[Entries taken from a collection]
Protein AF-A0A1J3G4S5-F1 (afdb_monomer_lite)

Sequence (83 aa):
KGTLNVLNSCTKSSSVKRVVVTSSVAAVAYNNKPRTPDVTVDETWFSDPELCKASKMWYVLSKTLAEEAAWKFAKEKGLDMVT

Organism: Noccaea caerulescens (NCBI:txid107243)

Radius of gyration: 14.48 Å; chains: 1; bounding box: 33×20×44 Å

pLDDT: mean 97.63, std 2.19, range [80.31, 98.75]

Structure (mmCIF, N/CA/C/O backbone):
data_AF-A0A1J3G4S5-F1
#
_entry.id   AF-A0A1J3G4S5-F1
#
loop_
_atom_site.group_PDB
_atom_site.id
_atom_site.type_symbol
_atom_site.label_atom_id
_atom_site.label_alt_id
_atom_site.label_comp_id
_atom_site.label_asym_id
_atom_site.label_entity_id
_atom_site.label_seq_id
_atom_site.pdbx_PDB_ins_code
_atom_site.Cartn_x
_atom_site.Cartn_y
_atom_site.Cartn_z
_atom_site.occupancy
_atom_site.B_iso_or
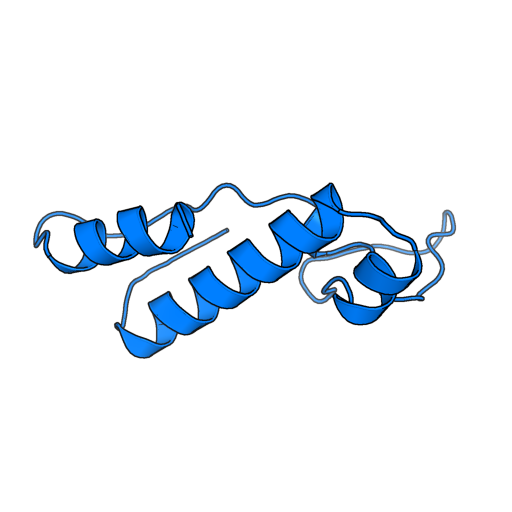_equiv
_atom_site.auth_seq_id
_atom_site.auth_comp_id
_atom_site.auth_asym_id
_atom_site.auth_atom_id
_atom_site.pdbx_PDB_model_num
ATOM 1 N N . LYS A 1 1 ? 5.213 8.237 6.650 1.00 80.31 1 LYS A N 1
ATOM 2 C CA . LYS A 1 1 ? 4.851 8.303 8.095 1.00 80.31 1 LYS A CA 1
ATOM 3 C C . LYS A 1 1 ? 3.412 8.771 8.357 1.00 80.31 1 LYS A C 1
ATOM 5 O O . LYS A 1 1 ? 2.854 8.322 9.346 1.00 80.31 1 LYS A O 1
ATOM 10 N N . GLY A 1 2 ? 2.794 9.603 7.504 1.00 96.56 2 GLY A N 1
ATOM 11 C CA . GLY A 1 2 ? 1.404 10.057 7.702 1.00 96.56
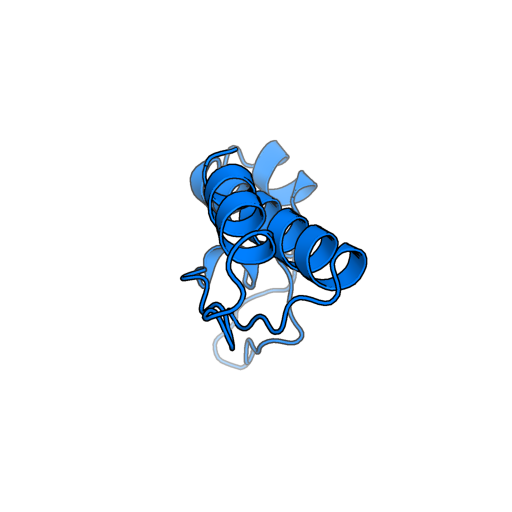 2 GLY A CA 1
ATOM 12 C C . GLY A 1 2 ? 0.375 8.925 7.831 1.00 96.56 2 GLY A C 1
ATOM 13 O O . GLY A 1 2 ? -0.408 8.936 8.773 1.00 96.56 2 GLY A O 1
ATOM 14 N N . THR A 1 3 ? 0.445 7.903 6.970 1.00 98.00 3 TH
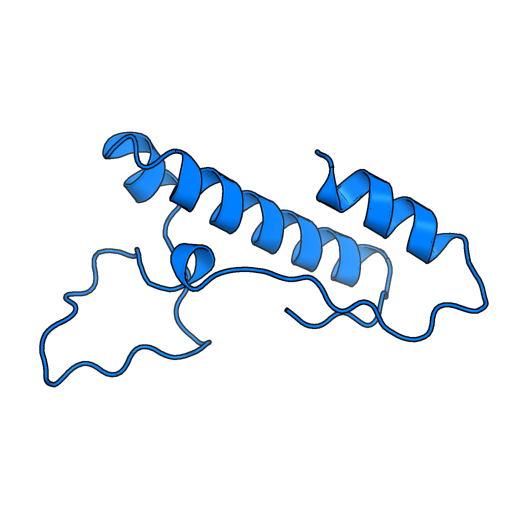R A N 1
ATOM 15 C CA . THR A 1 3 ? -0.465 6.742 7.002 1.00 98.00 3 THR A CA 1
ATOM 16 C C . THR A 1 3 ? -0.512 6.071 8.377 1.00 98.00 3 THR A C 1
ATOM 18 O O . THR A 1 3 ? -1.576 5.964 8.974 1.00 98.00 3 THR A O 1
ATOM 21 N N . LEU A 1 4 ? 0.649 5.712 8.938 1.00 98.38 4 LEU A N 1
ATOM 22 C CA . LEU A 1 4 ? 0.730 5.052 10.247 1.00 98.38 4 LEU A CA 1
ATOM 23 C C . LEU A 1 4 ? 0.202 5.926 11.394 1.00 98.38 4 LEU A C 1
ATOM 25 O O . LEU A 1 4 ? -0.357 5.402 12.352 1.00 98.38 4 LEU A O 1
ATOM 29 N N . ASN A 1 5 ? 0.343 7.252 11.300 1.00 98.38 5 ASN A N 1
ATOM 30 C CA . ASN A 1 5 ? -0.196 8.165 12.308 1.00 98.38 5 ASN A CA 1
ATOM 31 C C . ASN A 1 5 ? -1.733 8.107 12.369 1.00 98.38 5 ASN A C 1
ATOM 33 O O . ASN A 1 5 ? -2.320 8.053 13.453 1.00 98.38 5 ASN A O 1
ATOM 37 N N . VAL A 1 6 ? -2.382 8.071 11.202 1.00 98.38 6 VAL A N 1
ATOM 38 C CA . VAL A 1 6 ? -3.844 7.967 11.106 1.00 98.38 6 VAL A CA 1
ATOM 39 C C . VAL A 1 6 ? -4.308 6.579 11.544 1.00 98.38 6 VAL A C 1
ATOM 41 O O . VAL A 1 6 ? -5.174 6.487 12.410 1.00 98.38 6 VAL A O 1
ATOM 44 N N . LEU A 1 7 ? -3.678 5.506 11.052 1.00 98.31 7 LEU A N 1
ATOM 45 C CA . LEU A 1 7 ? -4.042 4.134 11.432 1.00 98.31 7 LEU A CA 1
ATOM 46 C C . LEU A 1 7 ? -3.908 3.891 12.942 1.00 98.31 7 LEU A C 1
ATOM 48 O O . LEU A 1 7 ? -4.795 3.303 13.557 1.00 98.31 7 LEU A O 1
ATOM 52 N N . ASN A 1 8 ? -2.854 4.412 13.572 1.00 97.88 8 ASN A N 1
ATOM 53 C CA . ASN A 1 8 ? -2.678 4.328 15.022 1.00 97.88 8 ASN A CA 1
ATOM 54 C C . ASN A 1 8 ? -3.750 5.106 15.804 1.00 97.88 8 ASN A C 1
ATOM 56 O O . ASN A 1 8 ? -4.097 4.733 16.925 1.00 97.88 8 ASN A O 1
ATOM 60 N N . SER A 1 9 ? -4.296 6.177 15.229 1.00 98.19 9 SER A N 1
ATOM 61 C CA . SER A 1 9 ? -5.449 6.874 15.809 1.00 98.19 9 SER A CA 1
ATOM 62 C C . SER A 1 9 ? -6.722 6.036 15.670 1.00 98.19 9 SER A C 1
ATOM 64 O O . SER A 1 9 ? -7.462 5.898 16.642 1.00 98.19 9 SER A O 1
ATOM 66 N N . CYS A 1 10 ? -6.935 5.396 14.515 1.00 98.06 10 CYS A N 1
ATOM 67 C CA . CYS A 1 10 ? -8.070 4.499 14.285 1.00 98.06 10 CYS A CA 1
ATOM 68 C C . CYS A 1 10 ? -8.102 3.335 15.283 1.00 98.06 10 CYS A C 1
ATOM 70 O O 
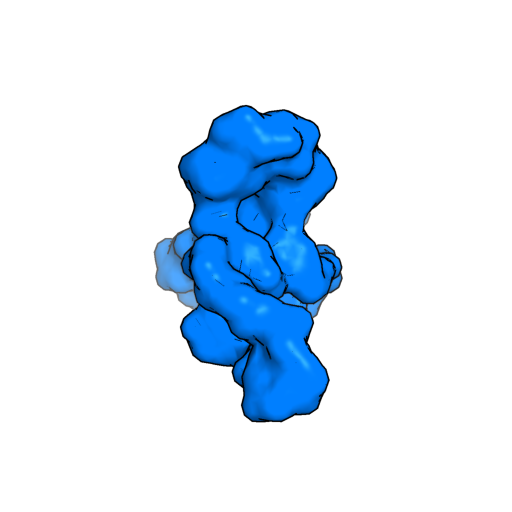. CYS A 1 10 ? -9.160 3.053 15.832 1.00 98.06 10 CYS A O 1
ATOM 72 N N . THR A 1 11 ? -6.954 2.727 15.606 1.00 97.00 11 THR A N 1
ATOM 73 C CA . THR A 1 11 ? -6.888 1.608 16.572 1.00 97.00 11 THR A CA 1
ATOM 74 C C . THR A 1 11 ? -7.287 1.978 18.000 1.00 97.00 11 THR A C 1
ATOM 76 O O . THR A 1 11 ? -7.538 1.098 18.815 1.00 97.00 11 THR A O 1
ATOM 79 N N . LYS A 1 12 ? -7.327 3.273 18.329 1.00 97.06 12 LYS A N 1
ATOM 80 C CA . LYS A 1 12 ? -7.737 3.769 19.651 1.00 97.06 12 LYS A CA 1
ATOM 81 C C . LYS A 1 12 ? -9.228 4.099 19.716 1.00 97.06 12 LYS A C 1
ATOM 83 O O . LYS A 1 12 ? -9.733 4.378 20.799 1.00 97.06 12 LYS A O 1
ATOM 88 N N . SER A 1 13 ? -9.920 4.111 18.577 1.00 96.81 13 SER A N 1
ATOM 89 C CA . SER A 1 13 ? -11.339 4.439 18.500 1.00 96.81 13 SER A CA 1
ATOM 90 C C . SER A 1 13 ? -12.181 3.170 18.466 1.00 96.81 13 SER A C 1
ATOM 92 O O . SER A 1 13 ? -12.100 2.393 17.519 1.00 96.81 13 SER A O 1
ATOM 94 N N . SER A 1 14 ? -13.052 2.992 19.459 1.00 95.19 14 SER A N 1
ATOM 95 C CA . SER A 1 14 ? -14.003 1.874 19.500 1.00 95.19 14 SER A CA 1
ATOM 96 C C . SER A 1 14 ? -15.131 1.985 18.467 1.00 95.19 14 SER A C 1
ATOM 98 O O . SER A 1 14 ? -15.840 1.011 18.228 1.00 95.19 14 SER A O 1
ATOM 100 N N . SER A 1 15 ? -15.318 3.156 17.846 1.00 97.94 15 SER A N 1
ATOM 101 C CA . SER A 1 15 ? -16.363 3.383 16.841 1.00 97.94 15 SER A CA 1
ATOM 102 C C . SER A 1 15 ? -15.918 3.079 15.408 1.00 97.94 15 SER A C 1
ATOM 104 O O . SER A 1 15 ? -16.766 2.948 14.522 1.00 97.94 15 SER A O 1
ATOM 106 N N . VAL A 1 16 ? -14.609 2.959 15.155 1.00 98.19 16 VAL A N 1
ATOM 107 C CA . VAL A 1 16 ? -14.077 2.668 13.817 1.00 98.19 16 VAL A CA 1
ATOM 108 C C . VAL A 1 16 ? -14.232 1.179 13.530 1.00 98.19 16 VAL A C 1
ATOM 110 O O . VAL A 1 16 ? -13.620 0.346 14.188 1.00 98.19 16 VAL A O 1
ATOM 113 N N . LYS A 1 17 ? -15.049 0.852 12.524 1.00 97.62 17 LYS A N 1
ATOM 114 C CA . LYS A 1 17 ? -15.332 -0.539 12.131 1.00 97.62 17 LYS A CA 1
ATOM 115 C C . LYS A 1 17 ? -14.432 -1.053 11.009 1.00 97.62 17 LYS A C 1
ATOM 117 O O . LYS A 1 17 ? -14.089 -2.224 11.004 1.00 97.62 17 LYS A O 1
ATOM 122 N N . ARG A 1 18 ? -14.081 -0.182 10.060 1.00 98.31 18 ARG A N 1
ATOM 123 C CA . ARG A 1 18 ? -13.227 -0.474 8.903 1.00 98.31 18 ARG A CA 1
ATOM 124 C C . ARG A 1 18 ? -12.505 0.794 8.476 1.00 98.31 18 ARG A C 1
ATOM 126 O O . ARG A 1 18 ? -13.085 1.879 8.550 1.00 98.31 18 ARG A O 1
ATOM 133 N N . VAL A 1 19 ? -11.271 0.657 8.004 1.00 98.50 19 VAL A N 1
ATOM 134 C CA . VAL A 1 19 ? -10.503 1.751 7.400 1.00 98.50 19 VAL A CA 1
ATOM 135 C C . VAL A 1 19 ? -10.344 1.507 5.901 1.00 98.50 19 VAL A C 1
ATOM 137 O O . VAL A 1 19 ? -9.893 0.444 5.488 1.00 98.50 19 VAL A O 1
ATOM 140 N N . VAL A 1 20 ? -10.700 2.504 5.091 1.00 98.69 20 VAL A N 1
ATOM 141 C CA . VAL A 1 20 ? -10.447 2.514 3.644 1.00 98.69 20 VAL A CA 1
ATOM 142 C C . VAL A 1 20 ? -9.244 3.413 3.392 1.00 98.69 20 VAL A C 1
ATOM 144 O O . VAL A 1 20 ? -9.300 4.616 3.660 1.00 98.69 20 VAL A O 1
ATOM 147 N N . VAL A 1 21 ? -8.141 2.840 2.925 1.00 98.50 21 VAL A N 1
ATOM 148 C CA . VAL A 1 21 ? -6.906 3.574 2.639 1.00 98.50 21 VAL A CA 1
ATOM 149 C C . VAL A 1 21 ? -6.827 3.838 1.147 1.00 98.50 21 VAL A C 1
ATOM 151 O O . VAL A 1 21 ? -6.653 2.918 0.372 1.00 98.50 21 VAL A O 1
ATOM 154 N N . THR A 1 22 ? -6.871 5.099 0.723 1.00 98.50 22 THR A N 1
ATOM 155 C CA . THR A 1 22 ? -6.683 5.422 -0.698 1.00 98.50 22 THR A CA 1
ATOM 156 C C . THR A 1 22 ? -5.241 5.159 -1.133 1.00 98.50 22 THR A C 1
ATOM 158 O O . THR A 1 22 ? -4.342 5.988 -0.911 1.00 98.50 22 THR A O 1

Your assignment =>
Find "ATOM 117 O O" in the entries above and copy that whole line exactly, then each line after it through the line that contains "ATOM 134 C CA".

Solution for this exercise =>
ATOM 117 O O . LYS A 1 17 ? -14.089 -2.224 11.004 1.00 97.62 17 LYS A O 1
ATOM 122 N N . ARG A 1 18 ? -14.081 -0.182 10.060 1.00 98.31 18 ARG A N 1
ATOM 123 C CA . ARG A 1 18 ? -13.227 -0.474 8.903 1.00 98.31 18 ARG A CA 1
ATOM 124 C C . ARG A 1 18 ? -12.505 0.794 8.476 1.00 98.31 18 ARG A C 1
ATOM 126 O O . ARG A 1 18 ? -13.085 1.879 8.550 1.00 98.31 18 ARG A O 1
ATOM 133 N N . VAL A 1 19 ? -11.271 0.657 8.004 1.00 98.50 19 VAL A N 1
ATOM 134 C CA . VAL A 1 19 ? -10.503 1.751 7.400 1.00 98.50 19 VAL A CA 1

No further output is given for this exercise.